The Founder of Swardman (no longer with the company) giving the history of how they came about. The article _seems_ provoked by some recent press from Allett that has some reference to Swardman that maybe this guy didn't find flattering? Not sure.

Very interesting.


----------



## Ware (Jan 28, 2017)

I don't think this has been posted - thanks for sharing.

Interesting read. I had heard the new owner and leadership at Swardman is taking the company in a different direction. This seems to align with that.


----------



## JerseyGreens (Aug 30, 2019)

Great read. I had a Swardman order in 2020 which was cancelled due to production issues and bought an Allett.

I agree with the Swardman founder in many ways - Allett isn't being innovative enough. Sure the Stirling looks fresh but they need to refresh their entire consumer line if they want to stick around.

The US reel mower brands should take note. The market is ripe for the taking if they bring innovative ideas to the table.


----------



## MasterMech (Sep 24, 2017)

The Stirling seems to be a big step in the right direction but I think we're paying a significant price penalty due to importing them in relatively small quantities. I've maintained the position for awhile now that the North American market is hungry for 20-26" reels, with a cartridge accessory system, supported by a domestic manufacturer and supply chain.


----------



## DFW_Zoysia (May 31, 2019)

I think at the end of the day, building a quality greens mower is huge $$$. That's why a new Toro - who has the economies of scale - is $12K to $15K.

We can whine all we want and say there is a huge market for greens mowers at a great price, but reality is a company can't build a quality greens mower for the price we'd be willing to pay while being undercut with the argument "I'm not going to spend $6K (or whatever that number is) on a new greens mower by XXX company when I can buy a used Toro for $800".

Reality is a new heavy duty mower can't be built at the price point we'd be willing to pay for it vs a used JD or Toro.


----------



## Tx_LawnNerd (May 12, 2020)

As someone who has an Electra and appreciates the cartridge system, this was a very interesting read.

The article doesn't go into this but I wonder if the new owners are trying to milk a cash cow or if they are as dedicated to the brand as the original founder/designer. Sometimes new ownership can help bring in resources to bolster innovation and improve manufacturing capabilities that smaller startups may not have access to. Other times companies see a successful startup and want to ride its coattails until it is in the ground and move on to the next thing.
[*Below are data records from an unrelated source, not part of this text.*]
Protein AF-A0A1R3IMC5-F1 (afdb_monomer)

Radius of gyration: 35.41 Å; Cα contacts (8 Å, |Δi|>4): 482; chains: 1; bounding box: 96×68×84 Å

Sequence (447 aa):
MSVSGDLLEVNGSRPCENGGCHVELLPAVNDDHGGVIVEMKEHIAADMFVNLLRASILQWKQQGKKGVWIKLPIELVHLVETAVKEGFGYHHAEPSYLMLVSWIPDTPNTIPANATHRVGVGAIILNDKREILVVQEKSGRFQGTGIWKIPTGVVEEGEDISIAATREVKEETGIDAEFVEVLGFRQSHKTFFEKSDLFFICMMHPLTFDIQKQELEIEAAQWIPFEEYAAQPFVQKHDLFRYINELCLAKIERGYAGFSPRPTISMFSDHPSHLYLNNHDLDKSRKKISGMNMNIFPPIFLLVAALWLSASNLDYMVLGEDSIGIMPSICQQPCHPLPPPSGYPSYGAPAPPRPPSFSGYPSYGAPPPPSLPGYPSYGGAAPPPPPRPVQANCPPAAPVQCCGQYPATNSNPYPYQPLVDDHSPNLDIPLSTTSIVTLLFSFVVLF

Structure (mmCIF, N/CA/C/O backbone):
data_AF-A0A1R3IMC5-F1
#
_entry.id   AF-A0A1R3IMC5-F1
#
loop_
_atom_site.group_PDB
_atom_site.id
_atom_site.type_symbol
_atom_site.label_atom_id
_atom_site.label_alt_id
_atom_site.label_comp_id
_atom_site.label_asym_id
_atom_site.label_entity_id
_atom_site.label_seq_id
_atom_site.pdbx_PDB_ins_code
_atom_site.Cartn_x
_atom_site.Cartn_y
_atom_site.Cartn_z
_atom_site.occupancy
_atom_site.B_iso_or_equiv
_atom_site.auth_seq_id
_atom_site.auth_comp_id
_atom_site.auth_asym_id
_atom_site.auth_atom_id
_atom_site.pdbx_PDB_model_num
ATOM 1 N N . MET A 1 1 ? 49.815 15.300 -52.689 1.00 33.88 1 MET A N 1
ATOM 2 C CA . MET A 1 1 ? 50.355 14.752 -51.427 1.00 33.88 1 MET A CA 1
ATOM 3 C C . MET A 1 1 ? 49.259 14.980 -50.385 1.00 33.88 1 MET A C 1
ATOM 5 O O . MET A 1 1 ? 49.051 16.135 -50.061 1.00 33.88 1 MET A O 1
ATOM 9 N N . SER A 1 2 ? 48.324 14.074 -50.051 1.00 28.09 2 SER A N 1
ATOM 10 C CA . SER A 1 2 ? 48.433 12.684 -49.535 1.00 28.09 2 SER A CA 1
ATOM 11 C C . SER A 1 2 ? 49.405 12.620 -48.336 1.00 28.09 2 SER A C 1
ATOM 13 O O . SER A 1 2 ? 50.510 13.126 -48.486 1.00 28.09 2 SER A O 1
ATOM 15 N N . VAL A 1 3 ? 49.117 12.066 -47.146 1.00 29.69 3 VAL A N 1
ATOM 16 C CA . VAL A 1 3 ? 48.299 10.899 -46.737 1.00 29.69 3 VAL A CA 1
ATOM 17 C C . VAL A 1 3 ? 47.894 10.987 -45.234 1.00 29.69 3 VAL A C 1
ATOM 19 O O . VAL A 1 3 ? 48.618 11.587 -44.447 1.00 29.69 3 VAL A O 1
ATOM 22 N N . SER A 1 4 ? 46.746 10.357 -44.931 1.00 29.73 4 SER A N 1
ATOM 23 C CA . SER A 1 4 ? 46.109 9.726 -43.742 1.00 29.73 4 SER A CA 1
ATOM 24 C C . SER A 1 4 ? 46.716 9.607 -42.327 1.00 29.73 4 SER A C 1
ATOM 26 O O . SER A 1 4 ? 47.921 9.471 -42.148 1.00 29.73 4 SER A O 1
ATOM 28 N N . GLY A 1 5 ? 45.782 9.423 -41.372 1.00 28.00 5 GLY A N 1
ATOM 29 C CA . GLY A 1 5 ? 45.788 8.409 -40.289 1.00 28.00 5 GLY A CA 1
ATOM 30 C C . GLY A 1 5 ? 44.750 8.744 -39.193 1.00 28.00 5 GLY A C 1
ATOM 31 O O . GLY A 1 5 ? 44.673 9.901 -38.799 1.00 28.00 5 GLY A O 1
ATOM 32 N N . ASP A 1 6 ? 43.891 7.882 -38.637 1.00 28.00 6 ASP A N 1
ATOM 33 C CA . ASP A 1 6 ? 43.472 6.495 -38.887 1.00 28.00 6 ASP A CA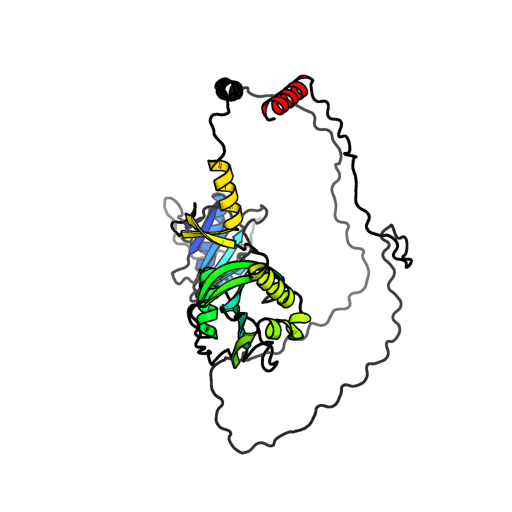 1
ATOM 34 C C . ASP A 1 6 ? 42.095 6.298 -38.207 1.00 28.00 6 ASP A C 1
ATOM 36 O O . ASP A 1 6 ? 41.876 6.753 -37.082 1.00 28.00 6 ASP A O 1
ATOM 40 N N . LEU A 1 7 ? 41.169 5.620 -38.892 1.00 30.53 7 LEU A N 1
ATOM 41 C CA . LEU A 1 7 ? 39.936 5.050 -38.339 1.00 30.53 7 LEU A CA 1
ATOM 42 C C . LEU A 1 7 ? 40.247 3.602 -37.944 1.00 30.53 7 LEU A C 1
ATOM 44 O O . LEU A 1 7 ? 40.671 2.815 -38.785 1.00 30.53 7 LEU A O 1
ATOM 48 N N . LEU A 1 8 ? 40.048 3.254 -36.673 1.00 30.25 8 LEU A N 1
ATOM 49 C CA . LEU A 1 8 ? 40.211 1.884 -36.188 1.00 30.25 8 LEU A CA 1
ATOM 50 C C . LEU A 1 8 ? 39.033 1.019 -36.655 1.00 30.25 8 LEU A C 1
ATOM 52 O O . LEU A 1 8 ? 37.906 1.168 -36.181 1.00 30.25 8 LEU A O 1
ATOM 56 N N . GLU A 1 9 ? 39.324 0.112 -37.586 1.00 29.72 9 GLU A N 1
ATOM 57 C CA . GLU A 1 9 ? 38.461 -0.992 -38.000 1.00 29.72 9 GLU A CA 1
ATOM 58 C C . GLU A 1 9 ? 38.264 -1.988 -36.846 1.00 29.72 9 GLU A C 1
ATOM 60 O O . GLU A 1 9 ? 39.219 -2.565 -36.322 1.00 29.72 9 GLU A O 1
ATOM 65 N N . VAL A 1 10 ? 37.005 -2.233 -36.475 1.00 32.88 10 VAL A N 1
ATOM 66 C CA . VAL A 1 10 ? 36.614 -3.392 -35.663 1.00 32.88 10 VAL A CA 1
ATOM 67 C C . VAL A 1 10 ? 36.359 -4.547 -36.623 1.00 32.88 10 VAL A C 1
ATOM 69 O O . VAL A 1 10 ? 35.371 -4.570 -37.357 1.00 32.88 10 VAL A O 1
ATOM 72 N N . ASN A 1 11 ? 37.296 -5.488 -36.638 1.00 31.08 11 ASN A N 1
ATOM 73 C CA . ASN A 1 11 ? 37.283 -6.639 -37.525 1.00 31.08 11 ASN A CA 1
ATOM 74 C C . ASN A 1 11 ? 36.426 -7.759 -36.914 1.00 31.08 11 ASN A C 1
ATOM 76 O O . ASN A 1 11 ? 36.761 -8.312 -35.867 1.00 31.08 11 ASN A O 1
ATOM 80 N N . GLY A 1 12 ? 35.308 -8.071 -37.568 1.00 32.25 12 GLY A N 1
ATOM 81 C CA . GLY A 1 12 ? 34.365 -9.099 -37.129 1.00 32.25 12 GLY A CA 1
ATOM 82 C C . GLY A 1 12 ? 33.064 -9.108 -37.928 1.00 32.25 12 GLY A C 1
ATOM 83 O O . GLY A 1 12 ? 31.996 -9.258 -37.348 1.00 32.25 12 GLY A O 1
ATOM 84 N N . SER A 1 13 ? 33.122 -8.905 -39.245 1.00 34.38 13 SER A N 1
ATOM 85 C CA . SER A 1 13 ? 31.946 -8.926 -40.122 1.00 34.38 13 SER A CA 1
ATOM 86 C C . SER A 1 13 ? 32.020 -10.106 -41.092 1.00 34.38 13 SER A C 1
ATOM 88 O O . SER A 1 13 ? 32.960 -10.245 -41.873 1.00 34.38 13 SER A O 1
ATOM 90 N N . ARG A 1 14 ? 30.998 -10.972 -41.053 1.00 31.67 14 ARG A N 1
ATOM 91 C CA . ARG A 1 14 ? 30.669 -11.846 -42.189 1.00 31.67 14 ARG A CA 1
ATOM 92 C C . ARG A 1 14 ? 30.242 -10.954 -43.369 1.00 31.67 14 ARG A C 1
ATOM 94 O O . ARG A 1 14 ? 29.543 -9.968 -43.125 1.00 31.67 14 ARG A O 1
ATOM 101 N N . PRO A 1 15 ? 30.611 -11.269 -44.624 1.00 37.03 15 PRO A N 1
ATOM 102 C CA . PRO A 1 15 ? 30.202 -10.454 -45.759 1.00 37.03 15 PRO A CA 1
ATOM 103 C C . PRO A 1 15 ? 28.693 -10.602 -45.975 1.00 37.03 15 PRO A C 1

I hope the new owners see Swardman as a niche for people who don't have enough garage/shed space to house multiple pieces of machinery (dethatcher, mower, verticuter, etc) but are able to justify a few grand on a mower that will fill those functions and hold up for a residential lawn cut 2 to 3 times a week for ~10 years with occasional maintenance and replacement parts.

From my limited perspective, Swardman has a reputation issue that has quickly developed. My warranty repair took about 6 months to complete. While my experience with Lee and Landzie was top-notch, I got the impression they weren't getting the support they needed. This was never said but it was my impression given the delays. Some of this delay could have also been chip shortages since it was the motherboard that had to be replaced. I accept that I am an early adopter of new tech. New tech will have some kinks but others don't seem to be as understanding. I think Swardman has offered something very innovative and hope they support their retailer/distributors to ensure they gain back some of the ground they have lost. Ideally, if I could make it a full season without repairs it would be great


----------



## Sonoran Desert Lawn (Aug 22, 2020)

MasterMech said:


> The Stirling seems to be a big step in the right direction but I think we're paying a significant price penalty due to importing them in relatively small quantities. I've maintained the position for awhile now that the North American market is hungry for 20-26" reels, with a cartridge accessory system, supported by a domestic manufacturer and supply chain.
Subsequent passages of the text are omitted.